Listed records
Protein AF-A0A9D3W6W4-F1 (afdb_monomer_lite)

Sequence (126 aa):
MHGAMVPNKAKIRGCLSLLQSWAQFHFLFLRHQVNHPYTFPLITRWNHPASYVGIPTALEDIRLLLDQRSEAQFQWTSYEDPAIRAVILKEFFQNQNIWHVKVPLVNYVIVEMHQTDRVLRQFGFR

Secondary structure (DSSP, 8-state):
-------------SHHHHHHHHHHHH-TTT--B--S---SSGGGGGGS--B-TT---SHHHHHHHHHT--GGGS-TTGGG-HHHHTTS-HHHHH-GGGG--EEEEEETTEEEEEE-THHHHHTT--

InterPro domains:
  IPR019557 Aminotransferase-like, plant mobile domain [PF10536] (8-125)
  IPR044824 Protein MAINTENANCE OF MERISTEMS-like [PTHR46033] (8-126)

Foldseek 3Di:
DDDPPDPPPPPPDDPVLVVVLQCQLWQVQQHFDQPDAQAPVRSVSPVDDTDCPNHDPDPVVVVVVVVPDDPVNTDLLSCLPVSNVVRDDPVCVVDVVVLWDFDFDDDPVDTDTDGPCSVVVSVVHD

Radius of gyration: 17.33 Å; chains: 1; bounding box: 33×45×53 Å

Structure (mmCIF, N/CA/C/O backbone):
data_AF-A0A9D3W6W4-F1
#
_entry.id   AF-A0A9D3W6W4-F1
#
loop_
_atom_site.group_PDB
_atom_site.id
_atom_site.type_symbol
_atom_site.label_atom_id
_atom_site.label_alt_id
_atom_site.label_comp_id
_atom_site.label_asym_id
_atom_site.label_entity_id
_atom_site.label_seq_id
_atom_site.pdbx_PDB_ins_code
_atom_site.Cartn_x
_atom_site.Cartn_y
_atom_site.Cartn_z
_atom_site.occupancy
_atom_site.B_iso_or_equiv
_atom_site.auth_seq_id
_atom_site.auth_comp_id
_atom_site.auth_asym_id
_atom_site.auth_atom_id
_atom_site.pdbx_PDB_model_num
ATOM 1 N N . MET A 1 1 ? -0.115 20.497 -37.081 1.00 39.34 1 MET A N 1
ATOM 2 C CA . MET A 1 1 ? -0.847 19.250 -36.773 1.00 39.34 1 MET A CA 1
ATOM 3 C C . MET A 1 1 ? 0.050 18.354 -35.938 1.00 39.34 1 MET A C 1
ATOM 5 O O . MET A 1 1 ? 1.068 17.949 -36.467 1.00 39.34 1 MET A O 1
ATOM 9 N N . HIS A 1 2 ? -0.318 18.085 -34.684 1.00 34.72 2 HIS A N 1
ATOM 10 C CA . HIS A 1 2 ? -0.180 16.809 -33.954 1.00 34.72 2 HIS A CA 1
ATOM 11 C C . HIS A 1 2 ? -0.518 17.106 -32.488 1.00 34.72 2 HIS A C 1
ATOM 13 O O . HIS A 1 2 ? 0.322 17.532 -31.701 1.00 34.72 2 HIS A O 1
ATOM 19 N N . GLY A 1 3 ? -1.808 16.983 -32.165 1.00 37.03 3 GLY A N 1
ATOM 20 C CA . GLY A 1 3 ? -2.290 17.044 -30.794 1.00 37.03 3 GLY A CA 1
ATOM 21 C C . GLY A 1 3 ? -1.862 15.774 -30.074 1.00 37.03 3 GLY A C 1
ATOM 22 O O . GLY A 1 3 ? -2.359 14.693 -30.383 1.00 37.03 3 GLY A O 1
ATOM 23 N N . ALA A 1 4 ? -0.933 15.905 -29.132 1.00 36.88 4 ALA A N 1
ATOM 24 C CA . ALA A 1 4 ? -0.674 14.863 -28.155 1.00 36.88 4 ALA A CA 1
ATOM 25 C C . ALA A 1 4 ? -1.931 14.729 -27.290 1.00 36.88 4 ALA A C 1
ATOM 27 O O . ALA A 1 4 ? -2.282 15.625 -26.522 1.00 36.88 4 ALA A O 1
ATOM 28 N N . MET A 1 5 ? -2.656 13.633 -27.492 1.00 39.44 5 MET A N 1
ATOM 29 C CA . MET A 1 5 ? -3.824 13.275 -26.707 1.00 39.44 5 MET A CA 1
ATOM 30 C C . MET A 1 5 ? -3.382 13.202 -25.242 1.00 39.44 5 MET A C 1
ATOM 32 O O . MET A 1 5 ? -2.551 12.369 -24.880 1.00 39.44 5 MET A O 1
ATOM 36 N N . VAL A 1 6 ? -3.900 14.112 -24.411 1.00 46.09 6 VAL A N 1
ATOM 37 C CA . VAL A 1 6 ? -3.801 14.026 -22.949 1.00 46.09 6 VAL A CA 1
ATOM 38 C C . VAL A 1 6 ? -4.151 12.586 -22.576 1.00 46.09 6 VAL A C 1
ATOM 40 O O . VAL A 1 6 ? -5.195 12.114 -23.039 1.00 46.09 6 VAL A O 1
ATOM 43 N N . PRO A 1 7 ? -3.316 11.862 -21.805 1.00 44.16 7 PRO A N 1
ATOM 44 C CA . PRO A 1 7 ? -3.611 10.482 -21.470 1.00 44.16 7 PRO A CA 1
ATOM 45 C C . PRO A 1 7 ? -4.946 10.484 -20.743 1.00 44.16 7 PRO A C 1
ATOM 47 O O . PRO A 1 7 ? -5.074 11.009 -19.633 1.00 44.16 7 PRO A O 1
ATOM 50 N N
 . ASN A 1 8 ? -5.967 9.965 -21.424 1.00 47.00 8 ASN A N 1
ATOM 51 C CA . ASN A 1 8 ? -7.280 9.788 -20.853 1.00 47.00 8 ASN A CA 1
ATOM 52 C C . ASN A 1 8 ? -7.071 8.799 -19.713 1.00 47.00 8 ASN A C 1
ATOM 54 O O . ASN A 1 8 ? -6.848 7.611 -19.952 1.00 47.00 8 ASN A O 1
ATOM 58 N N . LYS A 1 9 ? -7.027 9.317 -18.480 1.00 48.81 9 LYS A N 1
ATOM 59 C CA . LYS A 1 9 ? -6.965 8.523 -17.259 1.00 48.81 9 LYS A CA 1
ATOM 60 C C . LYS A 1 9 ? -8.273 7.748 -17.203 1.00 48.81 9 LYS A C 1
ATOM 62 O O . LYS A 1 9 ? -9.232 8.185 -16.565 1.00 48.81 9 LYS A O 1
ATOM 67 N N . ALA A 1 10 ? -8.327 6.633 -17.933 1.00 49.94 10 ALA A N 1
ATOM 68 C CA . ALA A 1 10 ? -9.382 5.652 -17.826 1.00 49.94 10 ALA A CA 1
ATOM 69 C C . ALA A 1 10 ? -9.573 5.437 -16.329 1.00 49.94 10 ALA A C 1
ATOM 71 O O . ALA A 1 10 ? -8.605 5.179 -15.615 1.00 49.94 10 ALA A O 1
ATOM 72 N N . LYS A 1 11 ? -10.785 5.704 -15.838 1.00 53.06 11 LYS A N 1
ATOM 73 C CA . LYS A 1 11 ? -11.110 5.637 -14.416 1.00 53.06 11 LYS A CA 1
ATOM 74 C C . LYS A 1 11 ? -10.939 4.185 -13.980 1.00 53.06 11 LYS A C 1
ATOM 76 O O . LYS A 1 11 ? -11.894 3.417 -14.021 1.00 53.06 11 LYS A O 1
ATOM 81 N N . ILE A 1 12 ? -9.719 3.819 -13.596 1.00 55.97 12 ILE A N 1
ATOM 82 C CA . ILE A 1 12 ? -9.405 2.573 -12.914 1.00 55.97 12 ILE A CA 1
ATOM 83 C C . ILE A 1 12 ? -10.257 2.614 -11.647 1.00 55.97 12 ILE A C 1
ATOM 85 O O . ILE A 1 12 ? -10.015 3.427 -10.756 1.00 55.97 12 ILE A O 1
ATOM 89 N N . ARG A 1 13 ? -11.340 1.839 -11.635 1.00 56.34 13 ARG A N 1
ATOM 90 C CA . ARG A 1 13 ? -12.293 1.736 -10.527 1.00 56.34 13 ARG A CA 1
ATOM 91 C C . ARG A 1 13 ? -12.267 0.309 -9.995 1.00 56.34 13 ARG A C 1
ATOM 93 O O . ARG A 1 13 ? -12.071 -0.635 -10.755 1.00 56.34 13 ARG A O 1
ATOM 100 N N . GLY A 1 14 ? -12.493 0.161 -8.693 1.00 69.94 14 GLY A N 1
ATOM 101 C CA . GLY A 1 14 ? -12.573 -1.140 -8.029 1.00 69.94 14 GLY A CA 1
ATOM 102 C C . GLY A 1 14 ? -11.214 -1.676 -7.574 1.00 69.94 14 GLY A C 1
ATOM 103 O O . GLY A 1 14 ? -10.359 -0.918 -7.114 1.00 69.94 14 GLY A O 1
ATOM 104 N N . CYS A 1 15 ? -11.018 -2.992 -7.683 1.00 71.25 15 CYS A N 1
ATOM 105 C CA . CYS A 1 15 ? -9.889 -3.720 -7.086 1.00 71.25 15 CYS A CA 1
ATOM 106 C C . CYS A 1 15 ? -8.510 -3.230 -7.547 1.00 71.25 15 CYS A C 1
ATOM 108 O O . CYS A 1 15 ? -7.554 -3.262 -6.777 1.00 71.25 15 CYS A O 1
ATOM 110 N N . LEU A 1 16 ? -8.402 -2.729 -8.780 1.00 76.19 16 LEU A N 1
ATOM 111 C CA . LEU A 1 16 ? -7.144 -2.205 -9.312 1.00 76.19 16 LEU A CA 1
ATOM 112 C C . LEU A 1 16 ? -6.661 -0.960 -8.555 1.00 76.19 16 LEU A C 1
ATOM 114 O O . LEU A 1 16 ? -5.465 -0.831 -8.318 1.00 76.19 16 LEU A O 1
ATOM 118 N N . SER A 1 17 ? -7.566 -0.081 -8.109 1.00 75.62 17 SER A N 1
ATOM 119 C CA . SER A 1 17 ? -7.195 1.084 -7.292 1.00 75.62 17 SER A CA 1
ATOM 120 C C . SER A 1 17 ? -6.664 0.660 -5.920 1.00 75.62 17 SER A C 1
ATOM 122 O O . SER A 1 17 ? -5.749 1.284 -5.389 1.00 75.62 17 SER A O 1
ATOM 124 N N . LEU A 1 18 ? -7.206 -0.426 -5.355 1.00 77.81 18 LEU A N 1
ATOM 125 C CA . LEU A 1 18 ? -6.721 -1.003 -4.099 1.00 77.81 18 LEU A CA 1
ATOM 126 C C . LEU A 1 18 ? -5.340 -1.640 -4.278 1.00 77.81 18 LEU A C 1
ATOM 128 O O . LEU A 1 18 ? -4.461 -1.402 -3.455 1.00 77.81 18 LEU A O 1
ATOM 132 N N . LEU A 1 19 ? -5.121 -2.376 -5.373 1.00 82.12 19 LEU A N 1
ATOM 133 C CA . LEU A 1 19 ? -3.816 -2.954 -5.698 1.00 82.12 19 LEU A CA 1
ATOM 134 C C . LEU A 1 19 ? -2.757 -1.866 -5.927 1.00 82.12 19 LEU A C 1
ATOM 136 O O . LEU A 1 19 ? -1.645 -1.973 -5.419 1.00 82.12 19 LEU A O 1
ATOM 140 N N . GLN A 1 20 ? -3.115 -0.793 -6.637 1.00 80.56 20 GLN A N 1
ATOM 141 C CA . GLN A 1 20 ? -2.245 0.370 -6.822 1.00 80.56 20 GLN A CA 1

Task to carry out
Your response should contain each line of the entries above that holds the string "like".

Completed task
  IPR019557 Aminotransferase-like, plant mobile domain [PF10536] (8-125)
  IPR044824 Protein MAINTENANCE OF MERISTEMS-like [PTHR46033] (8-126)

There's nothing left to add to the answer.